▸ **Assigned task**
Each line below from the one containing "Mean predicted aligned error: 17.85 Å" through the one containing "ATOM 5 O O ." is to be given again exactly, and no line outside that span.

▸ **Dataset excerpts**
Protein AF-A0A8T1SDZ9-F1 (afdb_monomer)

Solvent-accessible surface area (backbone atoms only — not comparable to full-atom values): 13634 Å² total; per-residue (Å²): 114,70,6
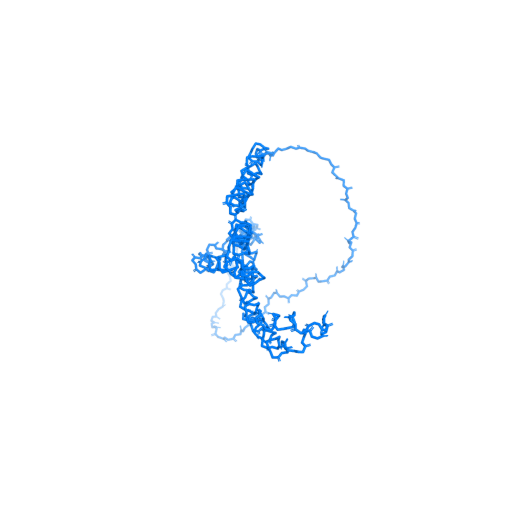7,60,53,50,48,50,54,52,34,52,52,49,59,75,37,28,82,59,57,32,60,77,79,40,90,53,64,70,60,29,54,51,50,45,65,45,41,65,58,52,39,52,35,50,54,31,45,46,45,38,52,54,44,39,49,52,28,46,75,66,70,48,39,67,59,48,54,50,39,46,50,44,21,41,63,70,43,12,48,56,46,12,50,43,28,29,67,74,67,62,53,41,73,58,23,36,54,53,17,47,32,55,17,34,43,53,31,23,52,53,45,51,52,50,59,74,68,48,62,62,69,60,47,48,52,59,47,40,54,75,68,44,56,65,52,54,60,51,48,61,67,70,66,61,75,91,75,76,95,78,85,86,85,89,85,82,85,82,86,84,90,77,90,84,86,83,90,84,82,85,85,90,84,82,84,87,84,88,82,87,85,88,76,86,81,88,83,88,84,82,82,77,70,77,45,69,63,56,56,49,48,56,53,46,53,53,50,51,50,52,50,49,54,50,50,52,53,49,50,50,54,58,74,68,54,80,130

pLDDT: mean 70.51, std 21.28, range [23.25, 90.0]

Secondary structure (DSSP, 8-state):
-HHHHHHHHHHHHHHHTHHHHHHHH-S-HHHHHHHHHHHHHHHHHHHHHHHHHHHHHHHHHTT-HHHHHHHHHIIIIIIIHHHHHHHHHTS--THHHHHHHHHHHHHHHHHHHHHHHHTS-HHHHHHHHHHHTTHHHHHHHHHHS----------------------------------------------------HHHHHHHHHHHHHHHHHHHHHHHHHHHHTS--

Radius of gyration: 29.78 Å; Cα contacts (8 Å, |Δi|>4): 136; chains: 1; bounding box: 56×45×110 Å

Mean predicted aligned error: 17.85 Å

Nearest PDB structures (foldseek):
  5xjj-assembly1_A  TM=9.522E-01  e=8.822E-06  Camelina sativa
  5y50-assembly1_A  TM=8.785E-01  e=2.325E-05  Arabidopsis thaliana
  7dqk-assembly1_A  TM=9.262E-01  e=3.861E-04  Nicotiana tabacum
  7php-assembly1_A  TM=8.470E-01  e=1.093E-02  Vibrio cholerae RC385
  4z3p-assembly1_A  TM=8.486E-01  e=1.647E-01  Escherichia coli

Structure (mmCIF, N/CA/C/O backbone):
data_AF-A0A8T1SDZ9-F1
#
_entry.id   AF-A0A8T1SDZ9-F1
#
loop_
_atom_site.group_PDB
_atom_site.id
_atom_site.type_symbol
_atom_site.label_atom_id
_atom_site.label_alt_id
_atom_site.label_comp_id
_atom_site.label_asym_id
_atom_site.label_entity_id
_atom_site.label_seq_id
_atom_site.pdbx_PDB_ins_code
_atom_site.Cartn_x
_atom_site.Cartn_y
_atom_site.Cartn_z
_atom_site.occupancy
_atom_site.B_iso_or_equiv
_atom_site.auth_seq_id
_atom_site.auth_comp_id
_atom_site.auth_asym_id
_atom_site.auth_atom_id
_atom_site.pdbx_PDB_model_num
ATOM 1 N N . CYS A 1 1 ? 5.803 3.963 14.562 1.00 54.41 1 CYS A N 1
ATOM 2 C CA . CYS A 1 1 ? 7.114 4.579 14.261 1.00 54.41 1 CYS A CA 1
ATOM 3 C C . CYS A 1 1 ? 8.093 3.581 13.629 1.00 54.41 1 CYS A C 1
ATOM 5 O O . CYS A 1 1 ? 8.586 3.851 12.544 1.00 54.41 1 CYS A O 1
ATOM 7 N N . PHE A 1 2 ? 8.298 2.400 14.229 1.00 64.94 2 PHE A N 1
ATOM 8 C CA . PHE A 1 2 ? 9.250 1.381 13.749 1.00 64.94 2 PHE A CA 1
ATOM 9 C C . PHE A 1 2 ? 9.100 0.935 12.269 1.00 64.94 2 PHE A C 1
ATOM 11 O O . PHE A 1 2 ? 10.109 0.899 11.570 1.00 64.94 2 PHE A O 1
ATOM 18 N N . PRO A 1 3 ? 7.886 0.689 11.726 1.00 69.81 3 PRO A N 1
ATOM 19 C CA . PRO A 1 3 ? 7.745 0.201 10.345 1.00 69.81 3 PRO A CA 1
ATOM 20 C C . PRO A 1 3 ? 8.105 1.244 9.278 1.00 69.81 3 PRO A C 1
ATOM 22 O O . PRO A 1 3 ? 8.667 0.902 8.242 1.00 69.81 3 PRO A O 1
ATOM 25 N N . GLY A 1 4 ? 7.809 2.522 9.544 1.00 71.44 4 GLY A N 1
ATOM 26 C CA . GLY A 1 4 ? 8.130 3.620 8.629 1.00 71.44 4 GLY A CA 1
ATOM 27 C C . GLY A 1 4 ? 9.631 3.893 8.566 1.00 71.44 4 GLY A C 1
ATOM 28 O O . GLY A 1 4 ? 10.174 4.058 7.480 1.00 71.44 4 GLY A O 1
ATOM 29 N N . PHE A 1 5 ? 10.315 3.857 9.717 1.00 77.25 5 PHE A N 1
ATOM 30 C CA . PHE A 1 5 ? 11.772 3.987 9.774 1.00 77.25 5 PHE A CA 1
ATOM 31 C C . PHE A 1 5 ? 12.471 2.846 9.024 1.00 77.25 5 PHE A C 1
ATOM 33 O O . PHE A 1 5 ? 13.353 3.104 8.212 1.00 77.25 5 PHE A O 1
ATOM 40 N N . LEU A 1 6 ? 12.026 1.599 9.221 1.00 80.81 6 LEU A N 1
ATOM 41 C CA . LEU A 1 6 ? 12.584 0.447 8.512 1.00 80.81 6 LEU A CA 1
ATOM 42 C C . LEU A 1 6 ? 12.403 0.566 6.991 1.00 80.81 6 LEU A C 1
ATOM 44 O O . LEU A 1 6 ? 13.359 0.347 6.253 1.00 80.81 6 LEU A O 1
ATOM 48 N N . CYS A 1 7 ? 11.219 0.968 6.518 1.00 80.06 7 CYS A N 1
ATOM 49 C CA . CYS A 1 7 ? 10.989 1.186 5.086 1.00 80.06 7 CYS A CA 1
ATOM 50 C C . CYS A 1 7 ? 11.861 2.305 4.516 1.00 80.06 7 CYS A C 1
ATOM 52 O O . CYS A 1 7 ? 12.337 2.187 3.392 1.00 80.06 7 CYS A O 1
ATOM 54 N N . LEU A 1 8 ? 12.103 3.369 5.284 1.00 80.19 8 LEU A N 1
ATOM 55 C CA . LEU A 1 8 ? 12.954 4.472 4.849 1.00 80.19 8 LEU A CA 1
ATOM 56 C C . LEU A 1 8 ? 14.421 4.032 4.760 1.00 80.19 8 LEU A C 1
ATOM 58 O O . LEU A 1 8 ? 15.068 4.290 3.752 1.00 80.19 8 LEU A O 1
ATOM 62 N N . VAL A 1 9 ? 14.921 3.294 5.755 1.00 84.00 9 VAL A N 1
ATOM 63 C CA . VAL A 1 9 ? 16.282 2.731 5.740 1.00 84.00 9 VAL A CA 1
ATOM 64 C C . VAL A 1 9 ? 16.462 1.755 4.576 1.00 84.00 9 VAL A C 1
ATOM 66 O O . VAL A 1 9 ? 17.411 1.888 3.808 1.00 84.00 9 VAL A O 1
ATOM 69 N N . VAL A 1 10 ? 15.532 0.814 4.392 1.00 84.06 10 VAL A N 1
ATOM 70 C CA . VAL A 1 10 ? 15.576 -0.143 3.275 1.00 84.06 10 VAL A CA 1
ATOM 71 C C . VAL A 1 10 ? 15.463 0.579 1.931 1.00 84.06 10 VAL A C 1
ATOM 73 O O . VAL A 1 10 ? 16.209 0.265 1.009 1.00 84.06 10 VAL A O 1
ATOM 76 N N . GLY A 1 11 ? 14.594 1.585 1.823 1.00 82.56 11 GLY A N 1
ATOM 77 C CA . GLY A 1 11 ? 14.446 2.396 0.618 1.00 82.56 11 GLY A CA 1
ATOM 78 C C . GLY A 1 11 ? 15.717 3.164 0.260 1.00 82.56 11 GLY A C 1
ATOM 79 O O . GLY A 1 11 ? 16.105 3.187 -0.905 1.00 82.56 11 GLY A O 1
ATOM 80 N N . VAL A 1 12 ? 16.411 3.726 1.253 1.00 83.19 12 VAL A N 1
ATOM 81 C CA . VAL A 1 12 ? 17.710 4.390 1.060 1.00 83.19 12 VAL A CA 1
ATOM 82 C C . VAL A 1 12 ? 18.776 3.392 0.609 1.00 83.19 12 VAL A C 1
ATOM 84 O O . VAL A 1 12 ? 19.510 3.682 -0.332 1.00 83.19 12 VAL A O 1
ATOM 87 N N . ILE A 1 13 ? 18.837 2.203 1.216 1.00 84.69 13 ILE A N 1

▸ **Solution to this task**
Mean predicted aligned error: 17.85 Å

Nearest PDB structures (foldseek):
  5xjj-assembly1_A  TM=9.522E-01  e=8.822E-06  Camelina sativa
  5y50-assembly1_A  TM=8.785E-01  e=2.325E-05  Arabidopsis thaliana
  7dqk-assembly1_A  TM=9.262E-01  e=3.861E-04  Nicotiana tabacum
  7php-assembly1_A  TM=8.470E-01  e=1.093E-02  Vibrio cholerae RC385
  4z3p-assembly1_A  TM=8.486E-01  e=1.647E-01  Escherichia coli

Structure (mmCIF, N/CA/C/O backbone):
data_AF-A0A8T1SDZ9-F1
#
_entry.id   AF-A0A8T1SDZ9-F1
#
loop_
_atom_site.group_PDB
_atom_site.id
_atom_site.type_symbol
_atom_site.label_atom_id
_atom_site.label_alt_id
_atom_site.label_comp_id
_atom_site.label_asym_id
_atom_site.label_entity_id
_atom_site.label_seq_id
_atom_site.pdbx_PDB_ins_code
_atom_site.Cartn_x
_atom_site.Cartn_y
_atom_site.Cartn_z
_atom_site.occupancy
_atom_site.B_iso_or_equiv
_atom_site.auth_seq_id
_atom_site.auth_comp_id
_atom_site.auth_asym_id
_atom_site.auth_atom_id
_atom_site.pdbx_PDB_model_num
ATOM 1 N N . CYS A 1 1 ? 5.803 3.963 14.562 1.00 54.41 1 CYS A N 1
ATOM 2 C CA . CYS A 1 1 ? 7.114 4.579 14.261 1.00 54.41 1 CYS A CA 1
ATOM 3 C C . CYS A 1 1 ? 8.093 3.581 13.629 1.00 54.41 1 CYS A C 1
ATOM 5 O O . CYS A 1 1 ? 8.586 3.851 12.544 1.00 54.41 1 CYS A O 1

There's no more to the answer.